The material below contains a line with "Protein AF-A0AAE0L3C0-F1 (afdb_monomer)" and a line with "IPR013083 Zinc finger, RING/FYVE/PHD-type". Copy exactly those two lines and all lines between them.

---------- Recorded data

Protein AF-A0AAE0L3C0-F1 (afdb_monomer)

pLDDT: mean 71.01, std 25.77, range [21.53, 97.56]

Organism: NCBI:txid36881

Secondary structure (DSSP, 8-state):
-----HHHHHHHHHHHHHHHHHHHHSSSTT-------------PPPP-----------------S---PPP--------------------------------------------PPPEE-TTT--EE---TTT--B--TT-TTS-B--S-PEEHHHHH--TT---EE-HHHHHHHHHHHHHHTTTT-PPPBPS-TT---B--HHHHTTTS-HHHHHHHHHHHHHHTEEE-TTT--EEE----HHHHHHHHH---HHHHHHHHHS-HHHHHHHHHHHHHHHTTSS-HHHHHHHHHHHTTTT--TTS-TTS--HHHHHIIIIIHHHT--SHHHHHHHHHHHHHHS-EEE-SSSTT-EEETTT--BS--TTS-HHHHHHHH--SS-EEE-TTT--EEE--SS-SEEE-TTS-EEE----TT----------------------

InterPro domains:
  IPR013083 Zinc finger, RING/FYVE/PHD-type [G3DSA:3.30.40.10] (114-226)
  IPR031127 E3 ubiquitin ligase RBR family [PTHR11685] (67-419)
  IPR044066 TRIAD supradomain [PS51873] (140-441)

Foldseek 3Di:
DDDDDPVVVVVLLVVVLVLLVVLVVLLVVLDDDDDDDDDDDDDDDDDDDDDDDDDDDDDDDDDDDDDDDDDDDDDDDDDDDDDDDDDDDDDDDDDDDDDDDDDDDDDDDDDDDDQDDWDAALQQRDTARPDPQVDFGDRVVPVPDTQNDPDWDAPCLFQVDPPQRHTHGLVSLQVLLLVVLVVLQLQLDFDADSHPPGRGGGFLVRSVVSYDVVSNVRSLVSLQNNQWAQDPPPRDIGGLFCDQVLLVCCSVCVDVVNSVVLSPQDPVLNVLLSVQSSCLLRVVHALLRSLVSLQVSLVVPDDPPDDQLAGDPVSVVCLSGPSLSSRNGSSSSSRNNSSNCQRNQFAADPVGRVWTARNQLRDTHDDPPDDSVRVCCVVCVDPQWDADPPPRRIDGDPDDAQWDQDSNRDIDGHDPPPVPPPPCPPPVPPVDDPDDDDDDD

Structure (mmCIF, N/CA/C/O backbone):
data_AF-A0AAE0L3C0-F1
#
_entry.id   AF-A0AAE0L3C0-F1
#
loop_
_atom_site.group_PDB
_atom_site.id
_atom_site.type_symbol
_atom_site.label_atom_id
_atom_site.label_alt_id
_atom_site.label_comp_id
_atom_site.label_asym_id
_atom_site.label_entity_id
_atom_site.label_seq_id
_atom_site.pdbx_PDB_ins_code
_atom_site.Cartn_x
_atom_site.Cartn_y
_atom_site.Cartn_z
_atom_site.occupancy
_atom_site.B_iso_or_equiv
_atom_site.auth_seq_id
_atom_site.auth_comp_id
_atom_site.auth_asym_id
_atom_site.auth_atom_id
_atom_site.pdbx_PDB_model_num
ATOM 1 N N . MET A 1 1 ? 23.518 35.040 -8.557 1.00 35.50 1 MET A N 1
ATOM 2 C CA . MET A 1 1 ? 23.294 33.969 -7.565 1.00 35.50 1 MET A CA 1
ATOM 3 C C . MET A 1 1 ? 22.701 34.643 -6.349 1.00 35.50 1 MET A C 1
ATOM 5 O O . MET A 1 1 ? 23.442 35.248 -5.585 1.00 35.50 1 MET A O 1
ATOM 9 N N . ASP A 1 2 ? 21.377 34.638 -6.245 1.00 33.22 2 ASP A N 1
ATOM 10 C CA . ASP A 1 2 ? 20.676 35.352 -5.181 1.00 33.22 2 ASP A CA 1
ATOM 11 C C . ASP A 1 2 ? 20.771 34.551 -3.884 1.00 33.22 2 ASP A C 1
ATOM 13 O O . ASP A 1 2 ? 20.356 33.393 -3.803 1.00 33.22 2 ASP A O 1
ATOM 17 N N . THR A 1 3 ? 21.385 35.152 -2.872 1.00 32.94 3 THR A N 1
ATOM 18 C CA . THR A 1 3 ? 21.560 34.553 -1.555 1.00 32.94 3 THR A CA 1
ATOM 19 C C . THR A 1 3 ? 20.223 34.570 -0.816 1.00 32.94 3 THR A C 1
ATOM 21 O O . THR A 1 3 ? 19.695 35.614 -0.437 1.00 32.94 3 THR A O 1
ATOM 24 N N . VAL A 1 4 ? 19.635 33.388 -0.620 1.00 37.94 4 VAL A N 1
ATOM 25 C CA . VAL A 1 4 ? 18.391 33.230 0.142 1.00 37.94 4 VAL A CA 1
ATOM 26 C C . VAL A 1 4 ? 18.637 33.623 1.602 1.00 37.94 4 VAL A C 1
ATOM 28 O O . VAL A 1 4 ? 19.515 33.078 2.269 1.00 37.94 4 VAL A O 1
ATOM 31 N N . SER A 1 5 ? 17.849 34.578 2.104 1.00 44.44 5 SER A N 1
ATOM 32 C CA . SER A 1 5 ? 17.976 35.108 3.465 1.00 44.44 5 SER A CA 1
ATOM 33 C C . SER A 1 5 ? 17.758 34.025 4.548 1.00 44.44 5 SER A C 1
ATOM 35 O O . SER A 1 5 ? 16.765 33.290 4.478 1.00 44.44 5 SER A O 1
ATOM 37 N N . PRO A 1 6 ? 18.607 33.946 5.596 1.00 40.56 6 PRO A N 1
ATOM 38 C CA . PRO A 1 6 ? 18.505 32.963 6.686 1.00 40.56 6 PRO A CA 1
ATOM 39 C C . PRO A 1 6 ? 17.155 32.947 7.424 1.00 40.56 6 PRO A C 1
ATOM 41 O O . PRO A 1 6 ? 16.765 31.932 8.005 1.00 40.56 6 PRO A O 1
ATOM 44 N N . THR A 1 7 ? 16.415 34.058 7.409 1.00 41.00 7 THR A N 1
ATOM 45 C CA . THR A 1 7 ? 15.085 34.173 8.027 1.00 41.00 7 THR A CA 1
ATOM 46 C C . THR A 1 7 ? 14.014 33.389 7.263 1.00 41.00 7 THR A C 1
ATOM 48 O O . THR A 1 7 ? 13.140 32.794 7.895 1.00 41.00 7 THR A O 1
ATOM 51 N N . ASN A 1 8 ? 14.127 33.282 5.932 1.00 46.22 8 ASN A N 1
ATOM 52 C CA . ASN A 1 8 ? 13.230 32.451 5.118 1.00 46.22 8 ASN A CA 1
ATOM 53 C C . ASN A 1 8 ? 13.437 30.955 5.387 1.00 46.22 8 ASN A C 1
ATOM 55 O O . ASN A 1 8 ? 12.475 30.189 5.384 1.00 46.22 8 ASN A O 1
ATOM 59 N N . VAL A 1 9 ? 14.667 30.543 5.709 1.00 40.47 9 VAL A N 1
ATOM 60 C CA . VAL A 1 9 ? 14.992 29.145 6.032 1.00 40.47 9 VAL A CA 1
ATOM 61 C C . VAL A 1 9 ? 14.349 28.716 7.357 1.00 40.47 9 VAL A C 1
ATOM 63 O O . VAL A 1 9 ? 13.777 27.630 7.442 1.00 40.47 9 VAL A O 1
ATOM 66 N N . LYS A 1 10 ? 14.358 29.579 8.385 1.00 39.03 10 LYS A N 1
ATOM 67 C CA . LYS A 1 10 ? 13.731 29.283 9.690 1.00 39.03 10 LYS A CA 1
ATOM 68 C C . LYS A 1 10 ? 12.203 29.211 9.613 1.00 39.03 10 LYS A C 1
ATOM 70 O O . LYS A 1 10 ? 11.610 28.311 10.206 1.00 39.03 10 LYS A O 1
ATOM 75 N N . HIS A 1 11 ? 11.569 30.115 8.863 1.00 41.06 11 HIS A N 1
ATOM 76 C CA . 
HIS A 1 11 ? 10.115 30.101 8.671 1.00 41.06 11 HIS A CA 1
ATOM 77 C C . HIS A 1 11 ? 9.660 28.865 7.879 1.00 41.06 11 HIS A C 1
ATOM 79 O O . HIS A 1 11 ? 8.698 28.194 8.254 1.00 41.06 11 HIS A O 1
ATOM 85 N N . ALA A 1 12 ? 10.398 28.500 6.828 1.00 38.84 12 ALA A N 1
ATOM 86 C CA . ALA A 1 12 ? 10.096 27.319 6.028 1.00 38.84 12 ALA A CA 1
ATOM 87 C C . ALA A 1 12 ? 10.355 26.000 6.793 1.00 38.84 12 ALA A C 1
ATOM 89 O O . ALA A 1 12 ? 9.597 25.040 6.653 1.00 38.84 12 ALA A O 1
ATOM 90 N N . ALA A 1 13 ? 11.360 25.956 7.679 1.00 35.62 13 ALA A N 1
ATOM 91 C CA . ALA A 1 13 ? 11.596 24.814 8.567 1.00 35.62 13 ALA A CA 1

--------------------
---------- Recorded data

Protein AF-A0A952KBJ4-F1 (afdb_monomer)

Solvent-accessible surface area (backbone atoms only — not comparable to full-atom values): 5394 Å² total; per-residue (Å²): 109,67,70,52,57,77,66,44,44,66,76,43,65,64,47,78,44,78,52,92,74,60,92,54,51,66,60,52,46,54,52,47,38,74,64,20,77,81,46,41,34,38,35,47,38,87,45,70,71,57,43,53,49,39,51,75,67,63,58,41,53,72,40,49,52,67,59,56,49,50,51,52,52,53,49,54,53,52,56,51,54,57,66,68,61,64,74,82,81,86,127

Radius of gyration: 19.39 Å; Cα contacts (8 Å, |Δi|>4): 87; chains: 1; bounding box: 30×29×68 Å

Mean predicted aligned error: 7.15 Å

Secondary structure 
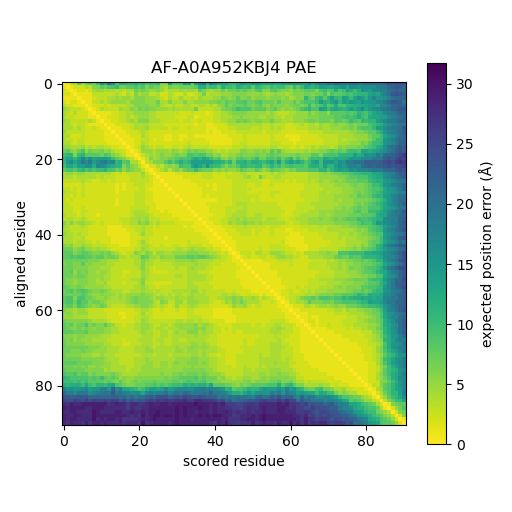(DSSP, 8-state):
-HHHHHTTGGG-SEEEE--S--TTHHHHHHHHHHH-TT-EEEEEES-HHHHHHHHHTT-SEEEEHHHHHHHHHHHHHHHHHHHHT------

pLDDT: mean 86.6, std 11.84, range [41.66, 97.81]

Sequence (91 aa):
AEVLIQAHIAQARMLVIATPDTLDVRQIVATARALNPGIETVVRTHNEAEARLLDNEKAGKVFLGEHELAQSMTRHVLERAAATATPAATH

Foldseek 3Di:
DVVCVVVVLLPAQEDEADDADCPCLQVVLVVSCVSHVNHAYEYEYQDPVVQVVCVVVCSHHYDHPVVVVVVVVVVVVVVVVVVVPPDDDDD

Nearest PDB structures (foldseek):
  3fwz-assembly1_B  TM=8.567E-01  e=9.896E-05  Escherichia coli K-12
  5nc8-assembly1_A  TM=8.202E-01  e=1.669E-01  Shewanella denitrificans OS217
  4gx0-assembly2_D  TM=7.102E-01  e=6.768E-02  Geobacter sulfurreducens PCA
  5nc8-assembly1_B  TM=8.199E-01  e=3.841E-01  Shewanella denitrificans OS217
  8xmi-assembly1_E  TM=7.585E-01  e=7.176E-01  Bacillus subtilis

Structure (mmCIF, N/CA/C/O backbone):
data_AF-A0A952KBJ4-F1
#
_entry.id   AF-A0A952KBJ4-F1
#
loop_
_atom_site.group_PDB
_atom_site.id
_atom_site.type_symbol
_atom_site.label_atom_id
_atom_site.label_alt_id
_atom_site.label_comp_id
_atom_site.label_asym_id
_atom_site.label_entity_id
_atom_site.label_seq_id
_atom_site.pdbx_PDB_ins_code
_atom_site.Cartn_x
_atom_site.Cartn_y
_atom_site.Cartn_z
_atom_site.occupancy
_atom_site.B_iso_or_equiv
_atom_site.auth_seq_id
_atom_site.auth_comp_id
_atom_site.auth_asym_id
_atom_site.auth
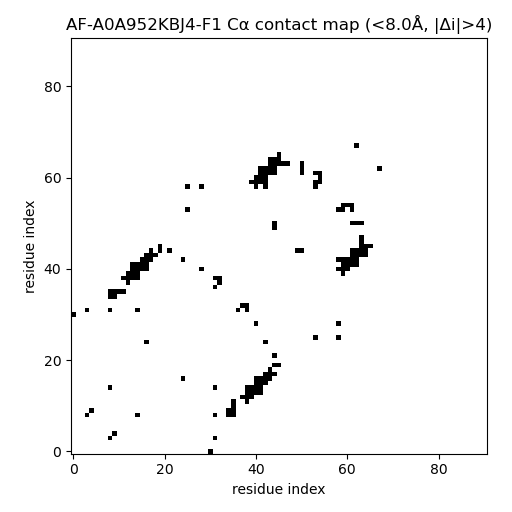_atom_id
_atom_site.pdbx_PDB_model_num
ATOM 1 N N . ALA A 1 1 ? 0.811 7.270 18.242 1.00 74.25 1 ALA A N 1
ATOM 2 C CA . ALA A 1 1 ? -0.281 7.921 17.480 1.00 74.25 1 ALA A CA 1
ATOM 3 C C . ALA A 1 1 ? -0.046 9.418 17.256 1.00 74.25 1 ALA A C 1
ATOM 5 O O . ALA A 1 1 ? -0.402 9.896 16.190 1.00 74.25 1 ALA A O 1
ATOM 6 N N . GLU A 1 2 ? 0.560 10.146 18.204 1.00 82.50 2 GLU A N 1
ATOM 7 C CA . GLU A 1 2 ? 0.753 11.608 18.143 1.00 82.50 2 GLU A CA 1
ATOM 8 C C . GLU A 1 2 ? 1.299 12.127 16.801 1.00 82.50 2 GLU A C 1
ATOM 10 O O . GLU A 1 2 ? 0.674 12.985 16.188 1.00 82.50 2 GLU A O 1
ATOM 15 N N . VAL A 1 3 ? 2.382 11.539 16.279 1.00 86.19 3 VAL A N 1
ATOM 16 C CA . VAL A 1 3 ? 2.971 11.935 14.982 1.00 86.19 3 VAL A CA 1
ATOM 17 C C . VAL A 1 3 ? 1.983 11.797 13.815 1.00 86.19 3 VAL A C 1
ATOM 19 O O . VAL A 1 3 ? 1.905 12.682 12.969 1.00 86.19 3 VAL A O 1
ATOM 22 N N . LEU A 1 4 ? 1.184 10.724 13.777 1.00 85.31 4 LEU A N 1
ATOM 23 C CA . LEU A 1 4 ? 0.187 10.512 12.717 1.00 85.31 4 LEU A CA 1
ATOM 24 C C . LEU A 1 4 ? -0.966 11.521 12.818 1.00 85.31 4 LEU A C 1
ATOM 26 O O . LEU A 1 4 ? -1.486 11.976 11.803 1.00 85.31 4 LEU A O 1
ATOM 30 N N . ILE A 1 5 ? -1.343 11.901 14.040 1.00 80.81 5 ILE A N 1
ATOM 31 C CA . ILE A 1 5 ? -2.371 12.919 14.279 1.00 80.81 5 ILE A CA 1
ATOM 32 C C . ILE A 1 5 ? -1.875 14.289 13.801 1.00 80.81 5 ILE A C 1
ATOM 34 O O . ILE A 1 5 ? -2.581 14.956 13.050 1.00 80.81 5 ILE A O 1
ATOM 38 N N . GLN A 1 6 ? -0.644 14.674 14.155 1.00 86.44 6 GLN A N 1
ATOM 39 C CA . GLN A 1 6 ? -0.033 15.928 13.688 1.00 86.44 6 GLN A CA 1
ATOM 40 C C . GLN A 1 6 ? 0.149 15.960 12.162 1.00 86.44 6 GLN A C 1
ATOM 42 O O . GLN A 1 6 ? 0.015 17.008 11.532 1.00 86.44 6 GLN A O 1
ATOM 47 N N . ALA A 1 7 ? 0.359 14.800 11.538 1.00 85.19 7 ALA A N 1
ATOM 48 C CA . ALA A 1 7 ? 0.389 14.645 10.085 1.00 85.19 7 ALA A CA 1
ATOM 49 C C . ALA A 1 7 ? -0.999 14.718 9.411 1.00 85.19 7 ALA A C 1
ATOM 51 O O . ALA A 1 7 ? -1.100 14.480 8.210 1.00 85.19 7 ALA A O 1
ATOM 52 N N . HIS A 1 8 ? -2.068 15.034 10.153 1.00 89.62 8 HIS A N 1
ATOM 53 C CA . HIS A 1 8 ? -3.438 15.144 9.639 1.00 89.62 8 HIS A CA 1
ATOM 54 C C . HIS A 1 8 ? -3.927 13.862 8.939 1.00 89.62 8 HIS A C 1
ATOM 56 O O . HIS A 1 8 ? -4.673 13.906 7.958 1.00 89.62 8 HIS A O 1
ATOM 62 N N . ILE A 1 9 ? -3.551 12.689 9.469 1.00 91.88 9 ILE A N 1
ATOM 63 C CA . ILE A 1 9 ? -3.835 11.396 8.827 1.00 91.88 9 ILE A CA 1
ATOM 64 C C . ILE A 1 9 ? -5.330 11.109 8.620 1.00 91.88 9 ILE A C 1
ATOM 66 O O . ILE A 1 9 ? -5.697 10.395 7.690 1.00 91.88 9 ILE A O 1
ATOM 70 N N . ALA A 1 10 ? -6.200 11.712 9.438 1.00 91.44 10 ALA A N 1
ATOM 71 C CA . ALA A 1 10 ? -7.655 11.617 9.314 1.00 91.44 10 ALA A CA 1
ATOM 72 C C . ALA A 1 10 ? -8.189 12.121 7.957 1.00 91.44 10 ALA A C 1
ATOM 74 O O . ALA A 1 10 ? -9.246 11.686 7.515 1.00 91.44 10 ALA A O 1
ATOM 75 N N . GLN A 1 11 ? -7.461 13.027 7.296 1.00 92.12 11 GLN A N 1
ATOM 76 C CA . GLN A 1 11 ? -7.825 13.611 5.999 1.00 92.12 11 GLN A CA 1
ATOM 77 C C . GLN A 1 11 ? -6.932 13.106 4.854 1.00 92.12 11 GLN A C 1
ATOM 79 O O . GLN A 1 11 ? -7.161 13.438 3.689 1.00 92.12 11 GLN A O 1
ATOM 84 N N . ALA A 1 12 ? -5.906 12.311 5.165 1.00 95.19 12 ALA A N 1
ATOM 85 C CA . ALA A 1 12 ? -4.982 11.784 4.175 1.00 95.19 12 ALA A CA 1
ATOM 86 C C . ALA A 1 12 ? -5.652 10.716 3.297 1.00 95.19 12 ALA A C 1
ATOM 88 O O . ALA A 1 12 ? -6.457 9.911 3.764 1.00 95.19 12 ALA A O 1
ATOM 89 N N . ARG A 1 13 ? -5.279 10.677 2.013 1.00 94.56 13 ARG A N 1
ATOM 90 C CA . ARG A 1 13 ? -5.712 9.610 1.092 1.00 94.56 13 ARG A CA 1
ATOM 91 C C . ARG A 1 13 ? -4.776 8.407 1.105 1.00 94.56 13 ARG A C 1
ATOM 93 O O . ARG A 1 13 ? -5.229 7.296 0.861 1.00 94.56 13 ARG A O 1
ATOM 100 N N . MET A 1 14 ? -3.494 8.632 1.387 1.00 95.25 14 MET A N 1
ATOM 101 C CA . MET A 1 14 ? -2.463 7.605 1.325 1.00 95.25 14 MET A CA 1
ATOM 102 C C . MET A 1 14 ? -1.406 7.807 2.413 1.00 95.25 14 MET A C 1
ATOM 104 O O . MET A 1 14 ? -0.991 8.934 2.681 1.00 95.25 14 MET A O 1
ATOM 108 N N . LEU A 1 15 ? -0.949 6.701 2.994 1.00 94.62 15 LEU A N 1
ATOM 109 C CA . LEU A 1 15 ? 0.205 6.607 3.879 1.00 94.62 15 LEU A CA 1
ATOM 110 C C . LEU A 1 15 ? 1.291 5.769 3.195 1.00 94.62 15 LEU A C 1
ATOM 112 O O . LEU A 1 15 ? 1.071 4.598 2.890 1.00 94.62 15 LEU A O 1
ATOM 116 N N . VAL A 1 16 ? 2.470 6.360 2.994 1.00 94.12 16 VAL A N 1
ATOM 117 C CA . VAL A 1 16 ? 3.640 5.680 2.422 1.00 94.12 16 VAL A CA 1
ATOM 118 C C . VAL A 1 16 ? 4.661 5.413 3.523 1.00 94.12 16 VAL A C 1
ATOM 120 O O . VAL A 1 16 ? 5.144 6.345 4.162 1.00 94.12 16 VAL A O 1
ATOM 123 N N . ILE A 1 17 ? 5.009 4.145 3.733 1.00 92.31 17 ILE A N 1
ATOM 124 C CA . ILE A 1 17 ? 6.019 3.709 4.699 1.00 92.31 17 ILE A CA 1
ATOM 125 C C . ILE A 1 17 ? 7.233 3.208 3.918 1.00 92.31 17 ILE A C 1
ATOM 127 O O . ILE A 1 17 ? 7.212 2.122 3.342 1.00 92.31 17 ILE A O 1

--------------------

## Answer space
Protein AF-A0AAE0L3C0-F1 (afdb_monomer)

pLDDT: mean 71.01, std 25.77, range [21.53, 97.56]

Organism: NCBI:txid36881

Secondary structure (DSSP, 8-state):
-----HHHHHHHHHHHHHHHHHHHHSSSTT-------------PPPP-----------------S---PPP--------------------------------------------PPPEE-TTT--EE---TTT--B--TT-TTS-B--S-PEEHHHHH--TT---EE-HHHHHHHHHHHHHHTTTT-PPPBPS-TT---B--HHHHTTTS-HHHHHHHHHHHHHHTEEE-TTT--EEE----HHHHHHHHH---HHHHHHHHHS-HHHHHHHHHHHHHHHTTSS-HHHHHHHHHHHTTTT--TTS-TTS--HHHHHIIIIIHHHT--SHHHHHHHHHHHHHHS-EEE-SSSTT-EEETTT--BS--TTS-HHHHHHHH--SS-EEE-TTT--EEE--SS-SEEE-TTS-EEE----TT----------------------

InterPro domains:
  IPR013083 Zinc finger, RING/FYVE/PHD-type [G3DSA:3.30.40.10] (114-226)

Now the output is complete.